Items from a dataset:
───
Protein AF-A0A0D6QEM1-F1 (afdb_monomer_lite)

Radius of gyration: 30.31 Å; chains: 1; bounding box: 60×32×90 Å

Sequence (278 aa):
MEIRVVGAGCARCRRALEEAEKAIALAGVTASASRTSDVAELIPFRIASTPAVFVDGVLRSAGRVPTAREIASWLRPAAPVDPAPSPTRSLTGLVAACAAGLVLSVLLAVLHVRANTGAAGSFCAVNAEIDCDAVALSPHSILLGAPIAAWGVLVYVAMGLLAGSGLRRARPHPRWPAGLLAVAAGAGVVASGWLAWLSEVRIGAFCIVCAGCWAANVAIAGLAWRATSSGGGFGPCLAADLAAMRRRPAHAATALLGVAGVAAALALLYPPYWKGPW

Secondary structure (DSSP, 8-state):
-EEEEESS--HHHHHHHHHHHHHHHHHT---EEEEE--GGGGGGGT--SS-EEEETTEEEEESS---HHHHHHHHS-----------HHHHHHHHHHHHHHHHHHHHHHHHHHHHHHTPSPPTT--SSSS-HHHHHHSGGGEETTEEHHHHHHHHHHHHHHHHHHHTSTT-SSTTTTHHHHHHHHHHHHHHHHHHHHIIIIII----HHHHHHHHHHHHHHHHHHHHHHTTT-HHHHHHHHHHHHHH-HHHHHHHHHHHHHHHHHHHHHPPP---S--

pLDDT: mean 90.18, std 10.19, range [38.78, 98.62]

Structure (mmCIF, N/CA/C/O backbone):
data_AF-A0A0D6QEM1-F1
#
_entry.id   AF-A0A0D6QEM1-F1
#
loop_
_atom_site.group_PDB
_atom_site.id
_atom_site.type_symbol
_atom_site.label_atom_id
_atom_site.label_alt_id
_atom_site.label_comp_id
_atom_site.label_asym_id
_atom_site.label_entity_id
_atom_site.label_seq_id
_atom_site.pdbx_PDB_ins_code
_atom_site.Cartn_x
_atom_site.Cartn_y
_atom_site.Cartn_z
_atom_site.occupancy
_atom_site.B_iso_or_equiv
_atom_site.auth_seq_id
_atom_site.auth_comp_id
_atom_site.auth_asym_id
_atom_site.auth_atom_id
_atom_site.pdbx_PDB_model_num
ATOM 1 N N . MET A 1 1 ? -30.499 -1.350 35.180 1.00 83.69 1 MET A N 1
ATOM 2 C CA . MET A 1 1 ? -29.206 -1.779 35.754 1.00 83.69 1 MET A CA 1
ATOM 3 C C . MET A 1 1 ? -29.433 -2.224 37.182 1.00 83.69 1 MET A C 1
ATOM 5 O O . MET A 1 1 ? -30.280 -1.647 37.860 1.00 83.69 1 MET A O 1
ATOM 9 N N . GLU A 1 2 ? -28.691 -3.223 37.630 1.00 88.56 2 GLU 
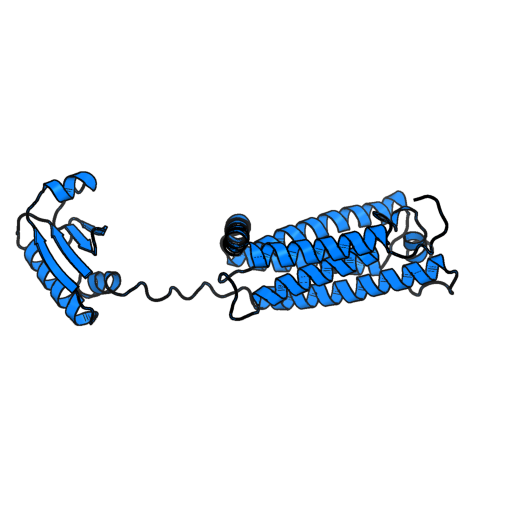A N 1
ATOM 10 C CA . GLU A 1 2 ? -28.781 -3.758 38.984 1.00 88.56 2 GLU A CA 1
ATOM 11 C C . GLU A 1 2 ? -27.432 -3.632 39.698 1.00 88.56 2 GLU A C 1
ATOM 13 O O . GLU A 1 2 ? -26.407 -4.112 39.211 1.00 88.56 2 GLU A O 1
ATOM 18 N N . ILE A 1 3 ? -27.431 -2.997 40.869 1.00 92.56 3 ILE A N 1
ATOM 19 C CA . ILE A 1 3 ? -26.281 -2.968 41.772 1.00 92.56 3 ILE A CA 1
ATOM 20 C C . ILE A 1 3 ? -26.584 -3.905 42.930 1.00 92.56 3 ILE A C 1
ATOM 22 O O . ILE A 1 3 ? -27.523 -3.665 43.687 1.00 92.56 3 ILE A O 1
ATOM 26 N N . ARG A 1 4 ? -25.778 -4.950 43.100 1.00 91.94 4 ARG A N 1
ATOM 27 C CA . ARG A 1 4 ? -25.952 -5.912 44.194 1.00 91.94 4 ARG A CA 1
ATOM 28 C C . ARG A 1 4 ? -24.805 -5.811 45.181 1.00 91.94 4 ARG A C 1
ATOM 30 O O . ARG A 1 4 ? -23.639 -5.928 44.808 1.00 91.94 4 ARG A O 1
ATOM 37 N N . VAL A 1 5 ? -25.138 -5.610 46.449 1.00 93.88 5 VAL A N 1
ATOM 38 C CA . VAL A 1 5 ? -24.191 -5.659 47.564 1.00 93.88 5 VAL A CA 1
ATOM 39 C C . VAL A 1 5 ? -24.349 -7.000 48.268 1.00 93.88 5 VAL A C 1
ATOM 41 O O . VAL A 1 5 ? -25.359 -7.251 48.922 1.00 93.88 5 VAL A O 1
ATOM 44 N N . VAL A 1 6 ? -23.346 -7.862 48.153 1.00 90.94 6 VAL A N 1
ATOM 45 C CA . VAL A 1 6 ? -23.338 -9.186 48.777 1.00 90.94 6 VAL A CA 1
ATOM 46 C C . VAL A 1 6 ? -22.567 -9.124 50.094 1.00 90.94 6 VAL A C 1
ATOM 48 O O . VAL A 1 6 ? -21.392 -8.732 50.139 1.00 90.94 6 VAL A O 1
ATOM 51 N N . GLY A 1 7 ? -23.230 -9.503 51.184 1.00 88.50 7 GLY A N 1
ATOM 52 C CA . GLY A 1 7 ? -22.605 -9.637 52.495 1.00 88.50 7 GLY A CA 1
ATOM 53 C C . GLY A 1 7 ? -23.593 -9.819 53.645 1.00 88.50 7 GLY A C 1
ATOM 54 O O . GLY A 1 7 ? -24.792 -9.567 53.526 1.00 88.50 7 GLY A O 1
ATOM 55 N N . ALA A 1 8 ? -23.064 -10.203 54.807 1.00 85.75 8 ALA A N 1
ATOM 56 C CA . ALA A 1 8 ? -23.832 -10.554 56.009 1.00 85.75 8 ALA A CA 1
ATOM 57 C C . ALA A 1 8 ? -24.568 -9.375 56.694 1.00 85.75 8 ALA A C 1
ATOM 59 O O . ALA A 1 8 ? -25.024 -9.494 57.825 1.00 85.75 8 ALA A O 1
ATOM 60 N N . GLY A 1 9 ? -24.652 -8.201 56.058 1.00 84.50 9 GLY A N 1
ATOM 61 C CA . GLY A 1 9 ? -25.414 -7.061 56.585 1.00 84.50 9 GLY A CA 1
ATOM 62 C C . GLY A 1 9 ? -24.715 -6.233 57.673 1.00 84.50 9 GLY A C 1
ATOM 63 O O . GLY A 1 9 ? -25.359 -5.395 58.306 1.00 84.50 9 GLY A O 1
ATOM 64 N N . CYS A 1 10 ? -23.403 -6.405 57.876 1.00 89.69 10 CYS A N 1
ATOM 65 C CA . CYS A 1 10 ? -22.614 -5.597 58.814 1.00 89.69 10 CYS A CA 1
ATOM 66 C C . CYS A 1 10 ? -22.585 -4.098 58.432 1.00 89.69 10 CYS A C 1
ATOM 68 O O . CYS A 1 10 ? -23.016 -3.703 57.345 1.00 89.69 10 CYS A O 1
ATOM 70 N N . ALA A 1 11 ? -22.025 -3.244 59.298 1.00 91.62 11 ALA A N 1
ATOM 71 C CA . ALA A 1 11 ? -21.962 -1.793 59.071 1.00 91.62 11 ALA A CA 1
ATOM 72 C C . ALA A 1 11 ? -21.328 -1.406 57.717 1.00 91.62 11 ALA A C 1
ATOM 74 O O . ALA A 1 11 ? -21.803 -0.490 57.049 1.00 91.62 11 ALA A O 1
ATOM 75 N N . ARG A 1 12 ? -20.307 -2.149 57.261 1.00 92.81 12 ARG A N 1
ATOM 76 C CA . ARG A 1 12 ? -19.674 -1.926 55.948 1.00 92.81 12 ARG A CA 1
ATOM 77 C C . ARG A 1 12 ? -20.610 -2.257 54.780 1.00 92.81 12 ARG A C 1
ATOM 79 O O . ARG A 1 12 ? -20.588 -1.547 53.783 1.00 92.81 12 ARG A O 1
ATOM 86 N N . CYS A 1 13 ? -21.445 -3.291 54.905 1.00 91.06 13 CYS A N 1
ATOM 87 C CA . CYS A 1 13 ? -22.417 -3.663 53.871 1.00 91.06 13 CYS A CA 1
ATOM 88 C C . CYS A 1 13 ? -23.534 -2.621 53.744 1.00 91.06 13 CYS A C 1
ATOM 90 O O . CYS A 1 13 ? -23.930 -2.289 52.632 1.00 91.06 13 CYS A O 1
ATOM 92 N N . ARG A 1 14 ? -24.011 -2.074 54.872 1.00 92.81 14 ARG A N 1
ATOM 93 C CA . ARG A 1 14 ? -25.000 -0.982 54.866 1.00 92.81 14 ARG A CA 1
ATOM 94 C C . ARG A 1 14 ? -24.438 0.274 54.210 1.00 92.81 14 ARG A C 1
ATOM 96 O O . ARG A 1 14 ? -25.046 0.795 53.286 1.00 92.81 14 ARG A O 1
───
• _TRY IT_:
Your answer should consist only of the lines from the one with "ATOM 93 C CA" through the end of the data above, reproduced exactly.

• _OUTPUT_:
ATOM 93 C CA . ARG A 1 14 ? -25.000 -0.982 54.866 1.00 92.81 14 ARG A CA 1
ATOM 94 C C . ARG A 1 14 ? -24.438 0.274 54.210 1.00 92.81 14 ARG A C 1
ATOM 96 O O . ARG A 1 14 ? -25.046 0.795 53.286 1.00 92.81 14 ARG A O 1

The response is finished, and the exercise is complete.